Exercise aim :: With the pictures left out, print exactly the lines below that run from the one containing "ATOM 29 O O . THR" through the one containing "ATOM 82 N N".

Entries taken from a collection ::
--

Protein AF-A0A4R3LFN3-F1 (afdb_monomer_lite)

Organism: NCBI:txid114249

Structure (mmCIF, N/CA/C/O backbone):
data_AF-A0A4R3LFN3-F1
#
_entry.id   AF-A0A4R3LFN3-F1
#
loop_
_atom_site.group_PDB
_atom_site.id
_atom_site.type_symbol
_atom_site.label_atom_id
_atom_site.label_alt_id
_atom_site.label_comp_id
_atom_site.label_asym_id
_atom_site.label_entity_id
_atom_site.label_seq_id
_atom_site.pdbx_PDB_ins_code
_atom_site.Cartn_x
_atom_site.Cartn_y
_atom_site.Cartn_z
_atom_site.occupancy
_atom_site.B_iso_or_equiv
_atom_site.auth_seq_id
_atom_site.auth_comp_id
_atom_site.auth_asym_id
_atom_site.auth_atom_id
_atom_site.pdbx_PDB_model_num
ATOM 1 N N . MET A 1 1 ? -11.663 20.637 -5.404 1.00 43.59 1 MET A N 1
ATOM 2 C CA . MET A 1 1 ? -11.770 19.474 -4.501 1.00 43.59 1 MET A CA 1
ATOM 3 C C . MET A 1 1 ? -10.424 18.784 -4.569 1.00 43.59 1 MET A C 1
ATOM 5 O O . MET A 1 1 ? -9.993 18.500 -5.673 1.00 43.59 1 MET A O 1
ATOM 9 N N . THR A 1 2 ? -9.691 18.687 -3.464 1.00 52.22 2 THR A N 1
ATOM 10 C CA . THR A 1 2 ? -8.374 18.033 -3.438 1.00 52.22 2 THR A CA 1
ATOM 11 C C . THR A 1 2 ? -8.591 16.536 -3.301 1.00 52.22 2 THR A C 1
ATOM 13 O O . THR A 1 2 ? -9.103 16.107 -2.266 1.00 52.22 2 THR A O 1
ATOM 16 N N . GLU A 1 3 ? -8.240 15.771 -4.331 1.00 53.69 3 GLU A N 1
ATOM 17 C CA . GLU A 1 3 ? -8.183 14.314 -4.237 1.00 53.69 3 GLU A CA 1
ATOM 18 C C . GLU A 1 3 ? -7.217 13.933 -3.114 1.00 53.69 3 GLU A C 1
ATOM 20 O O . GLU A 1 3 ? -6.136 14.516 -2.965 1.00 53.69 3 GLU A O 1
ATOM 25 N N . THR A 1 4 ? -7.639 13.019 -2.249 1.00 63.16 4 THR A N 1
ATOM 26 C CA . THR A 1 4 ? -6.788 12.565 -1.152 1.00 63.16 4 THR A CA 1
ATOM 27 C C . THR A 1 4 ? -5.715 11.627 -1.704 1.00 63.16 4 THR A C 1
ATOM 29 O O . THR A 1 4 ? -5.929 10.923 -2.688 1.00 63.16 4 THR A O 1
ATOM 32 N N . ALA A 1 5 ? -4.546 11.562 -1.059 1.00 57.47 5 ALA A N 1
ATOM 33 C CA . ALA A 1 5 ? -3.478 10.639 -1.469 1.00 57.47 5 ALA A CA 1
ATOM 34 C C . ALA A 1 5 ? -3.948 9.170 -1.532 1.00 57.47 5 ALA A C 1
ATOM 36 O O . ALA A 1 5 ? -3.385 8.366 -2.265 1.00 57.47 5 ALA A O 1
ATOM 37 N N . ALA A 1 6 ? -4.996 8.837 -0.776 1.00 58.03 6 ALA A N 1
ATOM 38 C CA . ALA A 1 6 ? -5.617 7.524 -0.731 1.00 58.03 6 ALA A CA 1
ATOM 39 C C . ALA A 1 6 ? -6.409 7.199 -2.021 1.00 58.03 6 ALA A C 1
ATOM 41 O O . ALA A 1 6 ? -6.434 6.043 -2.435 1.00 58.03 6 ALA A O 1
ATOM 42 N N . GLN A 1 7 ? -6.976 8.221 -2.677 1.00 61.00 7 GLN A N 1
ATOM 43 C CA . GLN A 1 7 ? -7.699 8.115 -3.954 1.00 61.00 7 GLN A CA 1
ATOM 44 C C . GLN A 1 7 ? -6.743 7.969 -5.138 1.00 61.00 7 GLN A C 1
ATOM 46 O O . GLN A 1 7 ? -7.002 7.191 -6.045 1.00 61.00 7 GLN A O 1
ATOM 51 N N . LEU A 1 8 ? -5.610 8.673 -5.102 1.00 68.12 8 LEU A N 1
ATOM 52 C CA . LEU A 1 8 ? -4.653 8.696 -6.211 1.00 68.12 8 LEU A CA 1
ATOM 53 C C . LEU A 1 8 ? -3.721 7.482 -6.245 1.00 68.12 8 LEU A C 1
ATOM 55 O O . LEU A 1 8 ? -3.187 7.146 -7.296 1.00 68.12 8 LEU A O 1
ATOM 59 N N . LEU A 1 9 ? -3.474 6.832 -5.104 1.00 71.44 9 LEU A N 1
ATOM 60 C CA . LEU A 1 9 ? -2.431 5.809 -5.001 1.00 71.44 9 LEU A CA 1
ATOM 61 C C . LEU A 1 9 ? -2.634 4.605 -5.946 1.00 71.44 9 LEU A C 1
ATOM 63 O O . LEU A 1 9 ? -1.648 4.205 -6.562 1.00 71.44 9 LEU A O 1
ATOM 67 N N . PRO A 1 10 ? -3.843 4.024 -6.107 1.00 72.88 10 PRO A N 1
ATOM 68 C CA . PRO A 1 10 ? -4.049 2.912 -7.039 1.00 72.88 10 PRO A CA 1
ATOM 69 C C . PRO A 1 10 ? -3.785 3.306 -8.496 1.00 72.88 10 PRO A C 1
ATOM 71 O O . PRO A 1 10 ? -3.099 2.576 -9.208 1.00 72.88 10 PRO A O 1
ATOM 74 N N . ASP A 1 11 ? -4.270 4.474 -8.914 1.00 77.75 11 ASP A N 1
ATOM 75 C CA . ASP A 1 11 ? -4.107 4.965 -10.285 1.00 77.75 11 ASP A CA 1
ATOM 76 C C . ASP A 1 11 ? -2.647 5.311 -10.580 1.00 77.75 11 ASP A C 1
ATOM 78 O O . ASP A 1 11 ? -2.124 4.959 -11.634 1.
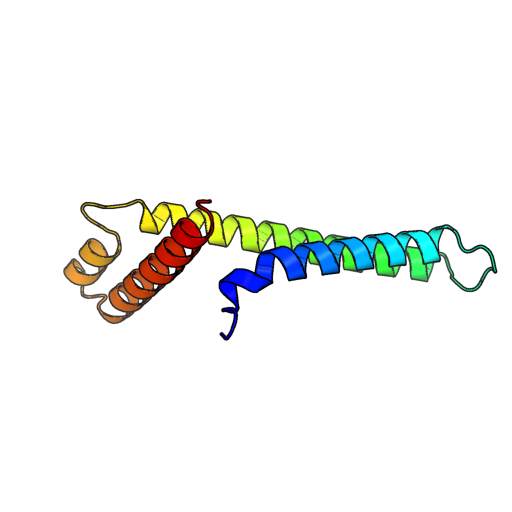00 77.75 11 ASP A O 1
ATOM 82 N N . LEU A 1 12 ? -1.948 5.919 -9.616 1.00 79.94 12 LEU A N 1
ATOM 83 C CA . LEU A 1 12 ? -0.513 6.184 -9.714 1.00 79.94 12 LEU A CA 1
ATOM 84 C C . LEU A 1 12 ? 0.311 4.893 -9.778 1.00 79.94 12 LEU A C 1
ATOM 86 O O . LEU A 1 12 ? 1.299 4.846 -10.506 1.00 79.94 12 LEU A O 1
ATOM 90 N N . ILE A 1 13 ? -0.081 3.848 -9.039 1.00 82.06 13 ILE A N 1
ATOM 91 C CA . ILE A 1 13 ? 0.570 2.533 -9.112 1.00 82.06 13 ILE A CA 1
ATOM 92 C C . ILE A 1 13 ? 0.359 1.910 -10.495 1.00 82.06 13 ILE A C 1
ATOM 94 O O . ILE A 1 13 ? 1.327 1.444 -11.091 1.00 82.06 13 ILE A O 1
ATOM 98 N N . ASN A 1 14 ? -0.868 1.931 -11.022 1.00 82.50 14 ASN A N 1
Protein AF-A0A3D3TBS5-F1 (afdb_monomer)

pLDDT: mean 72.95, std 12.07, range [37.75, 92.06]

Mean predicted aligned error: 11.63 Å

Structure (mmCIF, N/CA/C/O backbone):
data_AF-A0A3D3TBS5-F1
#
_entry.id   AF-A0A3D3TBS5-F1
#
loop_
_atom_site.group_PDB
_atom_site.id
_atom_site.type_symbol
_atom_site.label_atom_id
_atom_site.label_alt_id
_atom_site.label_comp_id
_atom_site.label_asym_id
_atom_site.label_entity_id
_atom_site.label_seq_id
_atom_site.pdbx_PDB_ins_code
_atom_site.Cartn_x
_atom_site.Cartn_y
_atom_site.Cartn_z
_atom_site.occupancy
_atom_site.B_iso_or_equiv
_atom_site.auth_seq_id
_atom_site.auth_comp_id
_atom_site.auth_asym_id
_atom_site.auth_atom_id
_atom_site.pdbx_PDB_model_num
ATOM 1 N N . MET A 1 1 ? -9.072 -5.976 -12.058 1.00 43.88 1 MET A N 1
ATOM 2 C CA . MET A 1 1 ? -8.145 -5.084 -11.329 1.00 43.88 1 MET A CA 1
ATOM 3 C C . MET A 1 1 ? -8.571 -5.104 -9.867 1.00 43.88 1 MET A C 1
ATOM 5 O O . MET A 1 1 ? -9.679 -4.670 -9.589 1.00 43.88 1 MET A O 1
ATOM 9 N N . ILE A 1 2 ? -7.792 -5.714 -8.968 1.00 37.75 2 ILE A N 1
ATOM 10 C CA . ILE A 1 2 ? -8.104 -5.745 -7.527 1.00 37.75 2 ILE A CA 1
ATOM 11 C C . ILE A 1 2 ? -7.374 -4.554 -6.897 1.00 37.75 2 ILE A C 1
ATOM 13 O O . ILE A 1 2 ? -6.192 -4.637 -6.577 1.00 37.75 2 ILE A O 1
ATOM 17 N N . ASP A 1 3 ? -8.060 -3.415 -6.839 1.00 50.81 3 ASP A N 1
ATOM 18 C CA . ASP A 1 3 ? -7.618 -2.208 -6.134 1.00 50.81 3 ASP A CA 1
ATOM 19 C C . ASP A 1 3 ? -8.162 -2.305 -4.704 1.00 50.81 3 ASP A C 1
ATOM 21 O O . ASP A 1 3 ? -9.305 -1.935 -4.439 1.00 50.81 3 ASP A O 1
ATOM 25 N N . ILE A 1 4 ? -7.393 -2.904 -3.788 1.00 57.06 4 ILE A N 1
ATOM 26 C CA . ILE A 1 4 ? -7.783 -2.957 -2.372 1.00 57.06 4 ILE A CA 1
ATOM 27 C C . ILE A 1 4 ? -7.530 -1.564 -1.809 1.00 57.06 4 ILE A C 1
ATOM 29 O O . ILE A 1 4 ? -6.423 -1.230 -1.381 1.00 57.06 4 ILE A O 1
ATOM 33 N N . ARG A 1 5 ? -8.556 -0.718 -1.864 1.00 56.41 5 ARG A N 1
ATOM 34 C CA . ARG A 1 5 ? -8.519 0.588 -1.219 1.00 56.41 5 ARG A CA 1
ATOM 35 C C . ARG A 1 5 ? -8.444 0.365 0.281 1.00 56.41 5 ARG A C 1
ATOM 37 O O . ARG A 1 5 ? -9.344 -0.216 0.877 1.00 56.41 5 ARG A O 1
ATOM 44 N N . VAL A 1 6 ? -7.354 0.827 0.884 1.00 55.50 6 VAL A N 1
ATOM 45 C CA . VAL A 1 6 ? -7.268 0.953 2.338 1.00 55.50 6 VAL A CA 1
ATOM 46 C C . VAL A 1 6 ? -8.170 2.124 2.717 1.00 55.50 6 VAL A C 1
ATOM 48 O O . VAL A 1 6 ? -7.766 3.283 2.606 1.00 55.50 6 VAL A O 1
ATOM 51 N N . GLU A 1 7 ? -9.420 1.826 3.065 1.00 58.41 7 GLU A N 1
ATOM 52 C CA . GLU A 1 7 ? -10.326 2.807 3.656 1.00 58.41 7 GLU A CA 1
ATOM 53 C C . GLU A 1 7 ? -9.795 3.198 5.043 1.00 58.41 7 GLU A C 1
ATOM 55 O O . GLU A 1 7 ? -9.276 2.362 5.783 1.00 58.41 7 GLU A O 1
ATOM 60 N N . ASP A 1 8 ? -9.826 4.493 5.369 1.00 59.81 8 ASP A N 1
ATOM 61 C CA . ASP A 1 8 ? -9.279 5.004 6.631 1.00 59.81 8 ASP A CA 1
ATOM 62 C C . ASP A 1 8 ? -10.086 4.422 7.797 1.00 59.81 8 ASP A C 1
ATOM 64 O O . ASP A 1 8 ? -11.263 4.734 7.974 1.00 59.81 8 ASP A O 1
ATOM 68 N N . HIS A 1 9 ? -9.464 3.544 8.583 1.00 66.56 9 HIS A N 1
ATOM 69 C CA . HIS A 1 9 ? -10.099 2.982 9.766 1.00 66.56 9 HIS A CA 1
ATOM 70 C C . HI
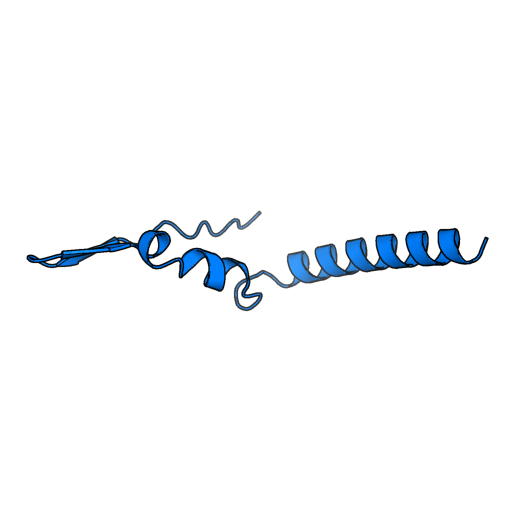S A 1 9 ? -10.033 4.008 10.901 1.00 66.56 9 HIS A C 1
ATOM 72 O O . HIS A 1 9 ? -8.952 4.380 11.368 1.00 66.56 9 HIS A O 1
ATOM 78 N N . ILE A 1 10 ? -11.204 4.475 11.337 1.00 64.25 10 ILE A N 1
ATOM 79 C CA . ILE A 1 10 ? -11.350 5.356 12.496 1.00 64.25 10 ILE A CA 1
ATOM 80 C C . ILE A 1 10 ? -11.608 4.477 13.721 1.00 64.25 10 ILE A C 1
ATOM 82 O O . ILE A 1 10 ? -12.617 3.781 13.798 1.00 64.25 10 ILE A O 1
ATOM 86 
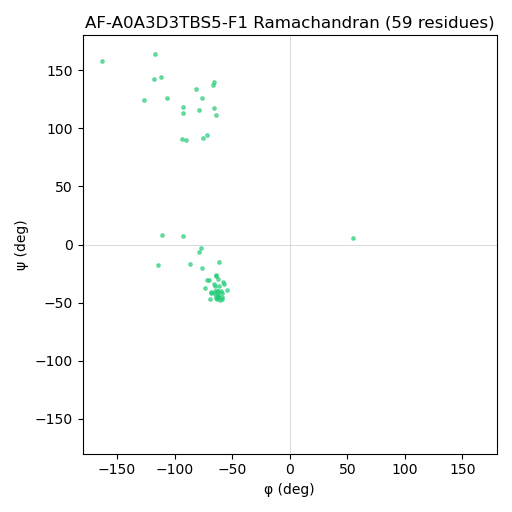N N . ILE A 1 11 ? -10.705 4.529 14.695 1.00 68.38 11 ILE A N 1
ATOM 87 C CA . ILE A 1 11 ? -10.895 3.916 16.009 1.00 68.38 11 ILE A CA 1
ATOM 88 C C . ILE A 1 11 ? -11.481 4.996 16.919 1.00 68.38 11 ILE A C 1
ATOM 90 O O . ILE A 1 11 ? -10.820 5.996 17.207 1.00 68.38 11 ILE A O 1
ATOM 94 N N . ILE A 1 12 ? -12.730 4.813 17.347 1.00 64.69 12 ILE A N 1
ATOM 95 C CA . ILE A 1 12 ? -13.444 5.760 18.211 1.00 64.69 12 ILE A CA 1
ATOM 96 C C . ILE A 1 12 ? -13.530 5.174 19.618 1.00 64.69 12 ILE A C 1
ATOM 98 O O . ILE A 1 12 ? -14.027 4.067 19.810 1.00 64.69 12 ILE A O 1
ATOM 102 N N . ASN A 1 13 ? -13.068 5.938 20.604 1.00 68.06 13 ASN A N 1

--

Exercise result ::
ATOM 29 O O . THR A 1 4 ? -5.929 10.923 -2.688 1.00 63.16 4 THR A O 1
ATOM 32 N N . ALA A 1 5 ? -4.546 11.562 -1.059 1.00 57.47 5 ALA A N 1
ATOM 33 C CA . ALA A 1 5 ? -3.478 10.639 -1.469 1.00 57.47 5 ALA A CA 1
ATOM 34 C C . ALA A 1 5 ? -3.948 9.170 -1.532 1.00 57.47 5 ALA A C 1
ATOM 36 O O . ALA A 1 5 ? -3.385 8.366 -2.265 1.00 57.47 5 ALA A O 1
ATOM 37 N N . ALA A 1 6 ? -4.996 8.837 -0.776 1.00 58.03 6 ALA A N 1
ATOM 38 C CA . ALA A 1 6 ? -5.617 7.524 -0.731 1.00 58.03 6 ALA A CA 1
ATOM 39 C C . ALA A 1 6 ? -6.409 7.199 -2.021 1.00 58.03 6 ALA A C 1
ATOM 41 O O . ALA A 1 6 ? -6.434 6.043 -2.435 1.00 58.03 6 ALA A O 1
ATOM 42 N N . GLN A 1 7 ? -6.976 8.221 -2.677 1.00 61.00 7 GLN A N 1
ATOM 43 C CA . GLN A 1 7 ? -7.699 8.115 -3.954 1.00 61.00 7 GLN A CA 1
ATOM 44 C C . GLN A 1 7 ? -6.743 7.969 -5.138 1.00 61.00 7 GLN A C 1
ATOM 46 O O . GLN A 1 7 ? -7.002 7.191 -6.045 1.00 61.00 7 GLN A O 1
ATOM 51 N N . LEU A 1 8 ? -5.610 8.673 -5.102 1.00 68.12 8 LEU A N 1
ATOM 52 C CA . LEU A 1 8 ? -4.653 8.696 -6.211 1.00 68.12 8 LEU A CA 1
ATOM 53 C C . LEU A 1 8 ? -3.721 7.482 -6.245 1.00 68.12 8 LEU A C 1
ATOM 55 O O . LEU A 1 8 ? -3.187 7.146 -7.296 1.00 68.12 8 LEU A O 1
ATOM 59 N N . LEU A 1 9 ? -3.474 6.832 -5.104 1.00 71.44 9 LEU A N 1
ATOM 60 C CA . LEU A 1 9 ? -2.431 5.809 -5.001 1.00 71.44 9 LEU A CA 1
ATOM 61 C C . LEU A 1 9 ? -2.634 4.605 -5.946 1.00 71.44 9 LEU A C 1
ATOM 63 O O . LEU A 1 9 ? -1.648 4.205 -6.562 1.00 71.44 9 LEU A O 1
ATOM 67 N N . PRO A 1 10 ? -3.843 4.024 -6.107 1.00 72.88 10 PRO A N 1
ATOM 68 C CA . PRO A 1 10 ? -4.049 2.912 -7.039 1.00 72.88 10 PRO A CA 1
ATOM 69 C C . PRO A 1 10 ? -3.785 3.306 -8.496 1.00 72.88 10 PRO A C 1
ATOM 71 O O . PRO A 1 10 ? -3.099 2.576 -9.208 1.00 72.88 10 PRO A O 1
ATOM 74 N N . ASP A 1 11 ? -4.270 4.474 -8.914 1.00 77.75 11 ASP A N 1
ATOM 75 C CA . ASP A 1 11 ? -4.107 4.965 -10.285 1.00 77.75 11 ASP A CA 1
ATOM 76 C C . ASP A 1 11 ? -2.647 5.311 -10.580 1.00 77.75 11 ASP A C 1
ATOM 78 O O . ASP A 1 11 ? -2.124 4.959 -11.634 1.
00 77.75 11 ASP A O 1
ATOM 82 N N . LEU A 1 12 ? -1.948 5.919 -9.616 1.00 79.94 12 LEU A N 1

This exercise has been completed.